From the entries that follow, copy every line with the word "Protein".
# # # # # # #
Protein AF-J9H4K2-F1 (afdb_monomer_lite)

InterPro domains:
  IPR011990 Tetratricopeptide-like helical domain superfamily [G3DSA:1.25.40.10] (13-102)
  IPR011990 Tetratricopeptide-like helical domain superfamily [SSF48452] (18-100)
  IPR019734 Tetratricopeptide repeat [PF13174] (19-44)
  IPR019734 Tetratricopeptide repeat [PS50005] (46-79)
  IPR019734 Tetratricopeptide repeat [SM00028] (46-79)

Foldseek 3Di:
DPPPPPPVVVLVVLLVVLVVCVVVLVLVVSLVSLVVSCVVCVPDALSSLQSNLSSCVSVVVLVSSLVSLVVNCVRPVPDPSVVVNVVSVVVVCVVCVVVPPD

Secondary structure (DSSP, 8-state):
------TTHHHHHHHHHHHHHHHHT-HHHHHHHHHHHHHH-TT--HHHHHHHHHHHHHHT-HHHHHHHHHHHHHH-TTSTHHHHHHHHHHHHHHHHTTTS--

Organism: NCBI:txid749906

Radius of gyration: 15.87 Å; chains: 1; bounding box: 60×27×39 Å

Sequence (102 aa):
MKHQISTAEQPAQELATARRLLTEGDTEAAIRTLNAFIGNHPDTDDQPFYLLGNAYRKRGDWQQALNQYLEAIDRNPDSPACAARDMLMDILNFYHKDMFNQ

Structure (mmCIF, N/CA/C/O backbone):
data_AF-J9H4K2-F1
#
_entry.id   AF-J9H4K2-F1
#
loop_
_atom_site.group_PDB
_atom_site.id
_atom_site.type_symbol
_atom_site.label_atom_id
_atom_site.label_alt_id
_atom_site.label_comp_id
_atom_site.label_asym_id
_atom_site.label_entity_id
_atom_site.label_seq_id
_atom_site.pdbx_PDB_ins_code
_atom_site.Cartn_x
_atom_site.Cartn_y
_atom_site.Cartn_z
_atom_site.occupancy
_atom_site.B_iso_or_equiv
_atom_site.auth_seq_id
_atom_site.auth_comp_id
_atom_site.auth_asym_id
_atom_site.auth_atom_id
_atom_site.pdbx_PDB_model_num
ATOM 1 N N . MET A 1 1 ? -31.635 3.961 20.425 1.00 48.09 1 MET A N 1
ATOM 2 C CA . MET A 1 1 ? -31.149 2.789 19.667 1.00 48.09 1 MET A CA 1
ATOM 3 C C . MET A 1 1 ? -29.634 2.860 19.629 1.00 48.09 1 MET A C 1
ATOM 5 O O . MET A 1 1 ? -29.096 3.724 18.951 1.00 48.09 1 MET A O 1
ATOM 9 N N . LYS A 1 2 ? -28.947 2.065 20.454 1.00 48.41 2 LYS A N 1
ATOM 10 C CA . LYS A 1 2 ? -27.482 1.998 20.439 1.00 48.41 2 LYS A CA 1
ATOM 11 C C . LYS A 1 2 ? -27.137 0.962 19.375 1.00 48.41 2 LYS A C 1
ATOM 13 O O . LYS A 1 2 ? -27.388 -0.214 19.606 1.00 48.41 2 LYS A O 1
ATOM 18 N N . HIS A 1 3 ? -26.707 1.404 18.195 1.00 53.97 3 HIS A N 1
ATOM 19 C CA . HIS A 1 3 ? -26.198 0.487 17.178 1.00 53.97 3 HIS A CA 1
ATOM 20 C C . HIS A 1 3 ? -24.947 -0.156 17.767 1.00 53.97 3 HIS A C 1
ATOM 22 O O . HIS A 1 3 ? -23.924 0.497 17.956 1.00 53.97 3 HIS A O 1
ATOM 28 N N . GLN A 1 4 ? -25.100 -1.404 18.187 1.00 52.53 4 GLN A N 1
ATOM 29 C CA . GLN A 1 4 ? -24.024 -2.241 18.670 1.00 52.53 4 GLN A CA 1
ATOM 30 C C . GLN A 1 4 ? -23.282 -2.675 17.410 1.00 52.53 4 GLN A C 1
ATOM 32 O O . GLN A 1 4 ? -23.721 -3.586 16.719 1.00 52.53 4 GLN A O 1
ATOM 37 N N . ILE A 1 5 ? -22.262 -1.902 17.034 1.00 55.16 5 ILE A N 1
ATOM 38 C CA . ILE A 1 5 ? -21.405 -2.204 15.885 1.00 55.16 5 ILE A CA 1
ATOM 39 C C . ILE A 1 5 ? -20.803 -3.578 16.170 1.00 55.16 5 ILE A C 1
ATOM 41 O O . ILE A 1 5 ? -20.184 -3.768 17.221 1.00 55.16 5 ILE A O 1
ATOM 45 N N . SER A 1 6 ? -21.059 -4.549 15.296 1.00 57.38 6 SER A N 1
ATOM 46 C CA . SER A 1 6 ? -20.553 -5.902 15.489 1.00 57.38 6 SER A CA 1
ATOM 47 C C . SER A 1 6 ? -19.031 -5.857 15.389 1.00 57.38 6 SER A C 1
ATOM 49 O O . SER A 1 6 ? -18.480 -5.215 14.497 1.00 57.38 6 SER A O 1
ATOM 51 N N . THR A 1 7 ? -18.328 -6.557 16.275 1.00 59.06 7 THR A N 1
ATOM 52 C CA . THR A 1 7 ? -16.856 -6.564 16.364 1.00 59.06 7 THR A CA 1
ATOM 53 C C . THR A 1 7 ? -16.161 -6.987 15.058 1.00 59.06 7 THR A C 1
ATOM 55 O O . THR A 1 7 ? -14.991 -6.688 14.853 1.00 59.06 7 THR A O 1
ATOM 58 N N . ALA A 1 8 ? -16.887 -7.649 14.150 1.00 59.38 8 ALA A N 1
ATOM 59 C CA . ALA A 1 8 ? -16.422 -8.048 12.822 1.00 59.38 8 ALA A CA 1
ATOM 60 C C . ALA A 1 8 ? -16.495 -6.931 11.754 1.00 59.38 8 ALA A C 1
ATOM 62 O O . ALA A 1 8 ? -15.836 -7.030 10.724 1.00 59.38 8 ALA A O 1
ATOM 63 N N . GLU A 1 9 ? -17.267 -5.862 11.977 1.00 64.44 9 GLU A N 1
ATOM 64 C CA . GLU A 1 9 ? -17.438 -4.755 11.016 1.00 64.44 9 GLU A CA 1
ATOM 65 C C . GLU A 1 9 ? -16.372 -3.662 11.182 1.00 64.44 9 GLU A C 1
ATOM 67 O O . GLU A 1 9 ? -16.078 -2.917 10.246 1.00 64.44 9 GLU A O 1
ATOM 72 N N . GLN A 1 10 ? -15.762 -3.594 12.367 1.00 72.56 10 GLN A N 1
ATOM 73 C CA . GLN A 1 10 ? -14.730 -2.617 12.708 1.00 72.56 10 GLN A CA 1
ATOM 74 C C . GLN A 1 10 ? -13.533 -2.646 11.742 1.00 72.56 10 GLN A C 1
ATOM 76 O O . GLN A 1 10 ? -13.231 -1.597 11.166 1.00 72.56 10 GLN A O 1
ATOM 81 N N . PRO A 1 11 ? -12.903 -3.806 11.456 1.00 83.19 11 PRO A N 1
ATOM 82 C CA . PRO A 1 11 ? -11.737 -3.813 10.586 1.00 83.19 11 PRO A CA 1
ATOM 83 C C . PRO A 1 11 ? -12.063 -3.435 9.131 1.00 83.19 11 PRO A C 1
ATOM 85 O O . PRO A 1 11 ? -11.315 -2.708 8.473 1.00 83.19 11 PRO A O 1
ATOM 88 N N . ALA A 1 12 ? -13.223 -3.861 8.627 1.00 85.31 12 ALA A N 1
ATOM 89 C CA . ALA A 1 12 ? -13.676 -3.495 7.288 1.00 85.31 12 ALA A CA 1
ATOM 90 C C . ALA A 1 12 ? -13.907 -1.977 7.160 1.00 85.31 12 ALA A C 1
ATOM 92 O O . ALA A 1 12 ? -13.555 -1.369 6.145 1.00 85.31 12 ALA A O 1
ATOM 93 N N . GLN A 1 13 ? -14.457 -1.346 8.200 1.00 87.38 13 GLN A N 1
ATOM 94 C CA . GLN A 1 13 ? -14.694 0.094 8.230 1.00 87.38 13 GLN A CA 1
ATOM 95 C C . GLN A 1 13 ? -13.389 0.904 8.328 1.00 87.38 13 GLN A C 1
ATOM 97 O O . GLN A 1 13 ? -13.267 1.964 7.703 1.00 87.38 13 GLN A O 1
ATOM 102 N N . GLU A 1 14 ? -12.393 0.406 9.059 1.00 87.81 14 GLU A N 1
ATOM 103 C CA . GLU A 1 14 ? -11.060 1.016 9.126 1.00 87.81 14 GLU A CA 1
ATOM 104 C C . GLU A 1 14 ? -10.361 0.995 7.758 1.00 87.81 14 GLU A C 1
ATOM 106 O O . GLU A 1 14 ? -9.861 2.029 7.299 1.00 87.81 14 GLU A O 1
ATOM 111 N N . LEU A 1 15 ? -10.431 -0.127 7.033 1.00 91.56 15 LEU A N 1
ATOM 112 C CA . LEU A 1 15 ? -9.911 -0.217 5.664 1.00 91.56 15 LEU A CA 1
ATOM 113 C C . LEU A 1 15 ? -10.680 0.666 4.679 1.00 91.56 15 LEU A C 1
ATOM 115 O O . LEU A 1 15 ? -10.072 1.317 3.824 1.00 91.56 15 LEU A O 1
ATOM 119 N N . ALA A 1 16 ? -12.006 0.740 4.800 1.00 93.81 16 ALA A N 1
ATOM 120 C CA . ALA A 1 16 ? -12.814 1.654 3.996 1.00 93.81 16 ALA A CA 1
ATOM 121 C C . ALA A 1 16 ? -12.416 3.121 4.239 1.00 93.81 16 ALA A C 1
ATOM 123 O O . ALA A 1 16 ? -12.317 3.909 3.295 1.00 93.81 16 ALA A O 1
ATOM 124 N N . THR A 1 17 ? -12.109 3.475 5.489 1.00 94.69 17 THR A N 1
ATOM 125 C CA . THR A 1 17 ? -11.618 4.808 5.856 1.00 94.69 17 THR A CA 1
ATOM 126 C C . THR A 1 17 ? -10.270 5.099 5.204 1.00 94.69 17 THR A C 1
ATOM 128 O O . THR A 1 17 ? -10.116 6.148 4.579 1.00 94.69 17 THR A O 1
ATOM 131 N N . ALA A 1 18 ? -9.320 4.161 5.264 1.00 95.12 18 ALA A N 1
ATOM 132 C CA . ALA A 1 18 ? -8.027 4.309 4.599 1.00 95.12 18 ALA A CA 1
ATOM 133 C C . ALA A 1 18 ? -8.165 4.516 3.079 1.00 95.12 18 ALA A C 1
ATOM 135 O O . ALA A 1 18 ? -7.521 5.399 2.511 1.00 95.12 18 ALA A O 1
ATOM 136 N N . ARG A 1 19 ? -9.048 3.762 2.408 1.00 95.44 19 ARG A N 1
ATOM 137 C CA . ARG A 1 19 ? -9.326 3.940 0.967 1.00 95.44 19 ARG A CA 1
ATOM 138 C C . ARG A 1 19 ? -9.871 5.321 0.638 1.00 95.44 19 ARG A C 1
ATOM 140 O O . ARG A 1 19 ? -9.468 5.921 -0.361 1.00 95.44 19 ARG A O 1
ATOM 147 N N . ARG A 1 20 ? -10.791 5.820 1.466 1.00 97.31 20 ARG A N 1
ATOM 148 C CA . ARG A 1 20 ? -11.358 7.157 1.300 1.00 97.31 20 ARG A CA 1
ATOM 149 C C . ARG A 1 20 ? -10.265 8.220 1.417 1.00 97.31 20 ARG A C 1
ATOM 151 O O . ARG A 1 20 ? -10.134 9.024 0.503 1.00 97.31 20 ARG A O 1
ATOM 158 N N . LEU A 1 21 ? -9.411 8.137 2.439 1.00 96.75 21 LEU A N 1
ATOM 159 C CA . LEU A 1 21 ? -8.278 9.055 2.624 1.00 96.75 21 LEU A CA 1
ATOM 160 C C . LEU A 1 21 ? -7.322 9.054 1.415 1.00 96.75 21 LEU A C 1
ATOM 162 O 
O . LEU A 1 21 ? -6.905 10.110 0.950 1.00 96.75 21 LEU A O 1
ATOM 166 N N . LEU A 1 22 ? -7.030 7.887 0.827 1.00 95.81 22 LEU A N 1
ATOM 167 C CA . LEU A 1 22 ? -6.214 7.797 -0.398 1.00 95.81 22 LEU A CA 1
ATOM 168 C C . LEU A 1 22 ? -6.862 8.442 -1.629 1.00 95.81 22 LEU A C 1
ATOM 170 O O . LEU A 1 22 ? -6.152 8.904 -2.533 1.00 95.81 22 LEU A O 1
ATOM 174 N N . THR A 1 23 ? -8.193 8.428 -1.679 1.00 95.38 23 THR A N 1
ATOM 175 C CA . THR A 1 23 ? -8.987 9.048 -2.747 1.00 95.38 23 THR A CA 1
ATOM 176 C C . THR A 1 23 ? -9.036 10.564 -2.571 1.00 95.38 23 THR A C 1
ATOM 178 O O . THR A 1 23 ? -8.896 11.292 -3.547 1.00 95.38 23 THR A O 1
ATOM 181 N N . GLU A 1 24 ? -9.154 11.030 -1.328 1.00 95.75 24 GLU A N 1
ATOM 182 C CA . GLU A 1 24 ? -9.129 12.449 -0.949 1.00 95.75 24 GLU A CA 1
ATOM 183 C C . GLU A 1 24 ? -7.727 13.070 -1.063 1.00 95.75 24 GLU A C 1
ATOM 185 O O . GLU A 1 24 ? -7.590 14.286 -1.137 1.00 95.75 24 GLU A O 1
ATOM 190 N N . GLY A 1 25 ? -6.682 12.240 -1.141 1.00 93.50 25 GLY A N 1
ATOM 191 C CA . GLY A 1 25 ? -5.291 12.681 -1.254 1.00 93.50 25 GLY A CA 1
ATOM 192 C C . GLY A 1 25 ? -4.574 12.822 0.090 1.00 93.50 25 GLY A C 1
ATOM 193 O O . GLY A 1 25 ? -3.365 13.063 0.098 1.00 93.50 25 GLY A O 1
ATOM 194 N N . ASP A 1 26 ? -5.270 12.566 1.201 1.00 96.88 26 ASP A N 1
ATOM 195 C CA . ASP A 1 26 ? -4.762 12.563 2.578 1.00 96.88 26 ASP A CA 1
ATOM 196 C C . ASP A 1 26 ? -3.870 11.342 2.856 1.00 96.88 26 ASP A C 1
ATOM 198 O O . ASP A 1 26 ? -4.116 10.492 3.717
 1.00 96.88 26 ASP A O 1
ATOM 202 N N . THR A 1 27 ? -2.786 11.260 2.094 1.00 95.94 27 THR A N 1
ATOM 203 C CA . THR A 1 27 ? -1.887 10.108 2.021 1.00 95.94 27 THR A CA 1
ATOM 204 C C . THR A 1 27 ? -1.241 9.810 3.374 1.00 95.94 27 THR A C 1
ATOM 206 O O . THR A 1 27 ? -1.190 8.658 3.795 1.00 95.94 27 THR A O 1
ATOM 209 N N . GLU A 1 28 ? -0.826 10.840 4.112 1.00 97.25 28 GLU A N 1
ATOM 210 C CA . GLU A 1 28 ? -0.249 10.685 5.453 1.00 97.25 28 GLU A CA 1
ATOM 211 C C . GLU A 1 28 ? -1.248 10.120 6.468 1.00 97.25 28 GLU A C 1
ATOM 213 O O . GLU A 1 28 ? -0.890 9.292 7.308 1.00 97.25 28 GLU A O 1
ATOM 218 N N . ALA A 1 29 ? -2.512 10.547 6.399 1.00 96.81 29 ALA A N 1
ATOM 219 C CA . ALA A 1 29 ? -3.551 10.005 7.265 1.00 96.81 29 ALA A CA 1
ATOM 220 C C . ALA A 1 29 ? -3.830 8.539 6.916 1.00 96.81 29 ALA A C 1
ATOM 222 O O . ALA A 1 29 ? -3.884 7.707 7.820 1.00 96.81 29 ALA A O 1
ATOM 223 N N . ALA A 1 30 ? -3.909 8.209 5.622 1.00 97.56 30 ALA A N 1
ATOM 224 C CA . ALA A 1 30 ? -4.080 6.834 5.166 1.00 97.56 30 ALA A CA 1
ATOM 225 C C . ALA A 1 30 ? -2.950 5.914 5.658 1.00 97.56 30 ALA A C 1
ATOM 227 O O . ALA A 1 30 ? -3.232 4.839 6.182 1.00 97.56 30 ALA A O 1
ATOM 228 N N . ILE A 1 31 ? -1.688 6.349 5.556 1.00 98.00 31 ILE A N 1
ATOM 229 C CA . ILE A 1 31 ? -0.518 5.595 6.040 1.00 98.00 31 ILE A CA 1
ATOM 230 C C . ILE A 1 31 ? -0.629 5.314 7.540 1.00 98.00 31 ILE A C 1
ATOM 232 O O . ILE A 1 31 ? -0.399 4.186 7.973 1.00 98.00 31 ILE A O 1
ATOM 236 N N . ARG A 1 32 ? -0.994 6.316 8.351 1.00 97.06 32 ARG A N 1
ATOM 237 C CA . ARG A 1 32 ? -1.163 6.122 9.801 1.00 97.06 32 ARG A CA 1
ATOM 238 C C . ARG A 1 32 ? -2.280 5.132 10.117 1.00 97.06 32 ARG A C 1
# # # # # # #
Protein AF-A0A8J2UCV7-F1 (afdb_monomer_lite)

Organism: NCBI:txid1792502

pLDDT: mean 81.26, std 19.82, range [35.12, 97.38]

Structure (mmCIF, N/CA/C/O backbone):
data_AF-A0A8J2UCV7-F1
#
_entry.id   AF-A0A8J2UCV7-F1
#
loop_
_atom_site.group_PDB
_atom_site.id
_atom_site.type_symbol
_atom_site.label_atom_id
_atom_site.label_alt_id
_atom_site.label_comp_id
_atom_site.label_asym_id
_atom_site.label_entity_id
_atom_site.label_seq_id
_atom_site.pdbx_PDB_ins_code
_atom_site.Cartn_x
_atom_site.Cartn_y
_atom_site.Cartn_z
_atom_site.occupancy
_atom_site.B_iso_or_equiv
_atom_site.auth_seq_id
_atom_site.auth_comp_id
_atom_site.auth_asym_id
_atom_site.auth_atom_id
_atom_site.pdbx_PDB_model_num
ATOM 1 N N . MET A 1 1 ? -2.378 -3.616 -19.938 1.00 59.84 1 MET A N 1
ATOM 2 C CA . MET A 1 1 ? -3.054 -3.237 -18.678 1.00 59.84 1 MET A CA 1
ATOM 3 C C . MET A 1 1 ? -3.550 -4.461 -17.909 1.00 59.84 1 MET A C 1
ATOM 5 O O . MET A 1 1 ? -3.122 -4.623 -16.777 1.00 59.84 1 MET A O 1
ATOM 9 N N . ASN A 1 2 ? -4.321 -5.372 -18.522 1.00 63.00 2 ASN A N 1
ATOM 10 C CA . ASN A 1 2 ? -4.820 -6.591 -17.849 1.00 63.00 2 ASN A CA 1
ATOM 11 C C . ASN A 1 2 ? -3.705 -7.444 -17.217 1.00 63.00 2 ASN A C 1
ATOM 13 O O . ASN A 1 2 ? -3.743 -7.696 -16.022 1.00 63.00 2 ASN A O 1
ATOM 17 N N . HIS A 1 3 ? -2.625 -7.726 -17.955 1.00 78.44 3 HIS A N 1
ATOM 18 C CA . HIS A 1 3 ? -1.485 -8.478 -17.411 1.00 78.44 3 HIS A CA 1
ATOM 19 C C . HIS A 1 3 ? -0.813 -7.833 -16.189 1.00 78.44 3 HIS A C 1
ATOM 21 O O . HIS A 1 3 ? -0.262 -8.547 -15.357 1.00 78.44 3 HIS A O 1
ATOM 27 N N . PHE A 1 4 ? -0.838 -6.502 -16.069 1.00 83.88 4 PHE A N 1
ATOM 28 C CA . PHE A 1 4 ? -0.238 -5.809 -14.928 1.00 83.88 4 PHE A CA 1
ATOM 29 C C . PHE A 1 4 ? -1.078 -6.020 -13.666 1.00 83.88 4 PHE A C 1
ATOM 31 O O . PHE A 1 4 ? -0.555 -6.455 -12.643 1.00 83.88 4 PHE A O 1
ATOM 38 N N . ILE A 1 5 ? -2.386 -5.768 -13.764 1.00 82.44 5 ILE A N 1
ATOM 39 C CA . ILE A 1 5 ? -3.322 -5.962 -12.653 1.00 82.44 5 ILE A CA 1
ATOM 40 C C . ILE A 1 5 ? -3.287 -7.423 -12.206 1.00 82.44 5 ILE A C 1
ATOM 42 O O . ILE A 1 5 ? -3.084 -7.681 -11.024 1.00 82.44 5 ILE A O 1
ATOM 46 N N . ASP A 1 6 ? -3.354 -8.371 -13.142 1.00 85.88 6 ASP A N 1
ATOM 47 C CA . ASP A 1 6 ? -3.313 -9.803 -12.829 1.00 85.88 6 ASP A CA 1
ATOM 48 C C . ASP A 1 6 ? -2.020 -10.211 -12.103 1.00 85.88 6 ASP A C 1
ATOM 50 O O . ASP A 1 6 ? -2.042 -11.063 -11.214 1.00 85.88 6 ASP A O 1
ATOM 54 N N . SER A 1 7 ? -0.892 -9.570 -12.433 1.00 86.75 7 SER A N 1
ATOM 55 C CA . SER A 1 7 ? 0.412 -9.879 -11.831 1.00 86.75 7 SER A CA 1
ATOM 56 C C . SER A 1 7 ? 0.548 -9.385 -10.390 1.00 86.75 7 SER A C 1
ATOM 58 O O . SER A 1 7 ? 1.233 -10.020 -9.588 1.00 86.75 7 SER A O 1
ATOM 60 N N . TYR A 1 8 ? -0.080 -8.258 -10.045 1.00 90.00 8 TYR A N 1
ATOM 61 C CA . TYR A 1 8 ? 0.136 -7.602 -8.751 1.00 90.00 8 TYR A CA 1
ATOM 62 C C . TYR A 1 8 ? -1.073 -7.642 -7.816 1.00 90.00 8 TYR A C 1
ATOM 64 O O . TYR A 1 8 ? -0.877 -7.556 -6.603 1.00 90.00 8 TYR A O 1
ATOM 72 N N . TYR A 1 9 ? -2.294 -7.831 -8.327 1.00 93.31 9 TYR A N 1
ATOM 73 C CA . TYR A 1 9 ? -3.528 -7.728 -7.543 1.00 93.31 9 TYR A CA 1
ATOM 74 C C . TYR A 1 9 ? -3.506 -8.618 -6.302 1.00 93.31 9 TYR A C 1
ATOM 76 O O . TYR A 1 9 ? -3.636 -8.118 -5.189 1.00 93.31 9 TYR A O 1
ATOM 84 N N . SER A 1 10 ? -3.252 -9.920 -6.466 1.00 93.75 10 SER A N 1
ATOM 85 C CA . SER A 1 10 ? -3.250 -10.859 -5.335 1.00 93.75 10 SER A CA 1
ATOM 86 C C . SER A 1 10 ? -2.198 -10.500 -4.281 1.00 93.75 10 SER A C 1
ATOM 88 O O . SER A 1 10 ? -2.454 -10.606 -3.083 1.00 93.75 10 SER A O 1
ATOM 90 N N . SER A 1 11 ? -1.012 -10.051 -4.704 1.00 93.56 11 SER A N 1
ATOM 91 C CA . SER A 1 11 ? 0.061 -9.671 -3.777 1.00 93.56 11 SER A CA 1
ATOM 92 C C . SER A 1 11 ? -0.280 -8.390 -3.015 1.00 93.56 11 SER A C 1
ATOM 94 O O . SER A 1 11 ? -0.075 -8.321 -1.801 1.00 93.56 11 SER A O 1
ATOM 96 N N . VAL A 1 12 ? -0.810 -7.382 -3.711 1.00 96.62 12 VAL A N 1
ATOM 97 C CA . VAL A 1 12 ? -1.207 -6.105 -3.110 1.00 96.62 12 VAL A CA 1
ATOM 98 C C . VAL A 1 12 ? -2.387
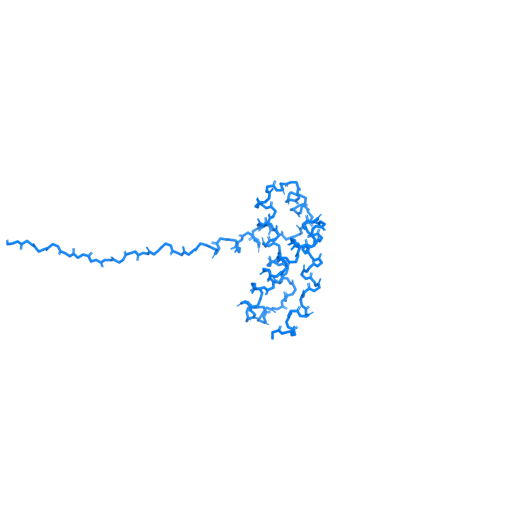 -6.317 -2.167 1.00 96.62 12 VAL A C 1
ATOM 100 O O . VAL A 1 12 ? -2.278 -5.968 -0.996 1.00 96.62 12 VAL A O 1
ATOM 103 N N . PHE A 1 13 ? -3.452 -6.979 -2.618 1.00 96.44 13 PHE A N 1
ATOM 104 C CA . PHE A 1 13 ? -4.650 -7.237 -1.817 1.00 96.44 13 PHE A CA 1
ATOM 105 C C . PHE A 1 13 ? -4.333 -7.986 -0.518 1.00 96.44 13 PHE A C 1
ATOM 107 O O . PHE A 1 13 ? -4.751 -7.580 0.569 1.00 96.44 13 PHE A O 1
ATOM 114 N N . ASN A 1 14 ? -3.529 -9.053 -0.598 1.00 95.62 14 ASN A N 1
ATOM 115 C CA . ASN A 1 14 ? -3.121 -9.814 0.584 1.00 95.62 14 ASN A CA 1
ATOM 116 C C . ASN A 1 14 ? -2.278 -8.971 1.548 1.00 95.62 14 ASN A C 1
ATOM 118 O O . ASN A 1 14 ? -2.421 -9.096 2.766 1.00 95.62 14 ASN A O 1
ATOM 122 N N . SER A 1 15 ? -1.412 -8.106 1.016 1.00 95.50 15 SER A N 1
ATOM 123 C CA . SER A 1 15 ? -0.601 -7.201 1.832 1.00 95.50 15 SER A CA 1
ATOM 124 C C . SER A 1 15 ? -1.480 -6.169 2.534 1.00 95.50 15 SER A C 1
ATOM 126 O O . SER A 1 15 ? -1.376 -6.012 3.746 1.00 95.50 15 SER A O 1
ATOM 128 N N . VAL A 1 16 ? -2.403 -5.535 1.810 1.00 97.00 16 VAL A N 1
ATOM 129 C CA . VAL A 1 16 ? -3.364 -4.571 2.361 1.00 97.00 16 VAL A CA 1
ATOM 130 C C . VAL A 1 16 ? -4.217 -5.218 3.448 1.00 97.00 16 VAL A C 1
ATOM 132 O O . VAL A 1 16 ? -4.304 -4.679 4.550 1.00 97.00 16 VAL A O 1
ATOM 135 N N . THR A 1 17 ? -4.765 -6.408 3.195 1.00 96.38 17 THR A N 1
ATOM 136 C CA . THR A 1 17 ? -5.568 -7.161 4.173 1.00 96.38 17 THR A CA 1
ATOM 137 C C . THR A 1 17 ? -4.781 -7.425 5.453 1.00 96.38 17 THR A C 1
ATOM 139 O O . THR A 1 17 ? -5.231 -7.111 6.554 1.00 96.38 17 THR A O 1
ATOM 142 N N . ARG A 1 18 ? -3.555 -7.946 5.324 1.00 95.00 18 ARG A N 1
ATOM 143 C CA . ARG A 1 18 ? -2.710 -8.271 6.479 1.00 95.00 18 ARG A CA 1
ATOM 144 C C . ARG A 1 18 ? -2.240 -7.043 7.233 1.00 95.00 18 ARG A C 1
# # # # # # #
# ANSWER TO THIS TASK:
Protein AF-J9H4K2-F1 (afdb_monomer_lite)
Protein AF-A0A8J2UCV7-F1 (afdb_monomer_lite)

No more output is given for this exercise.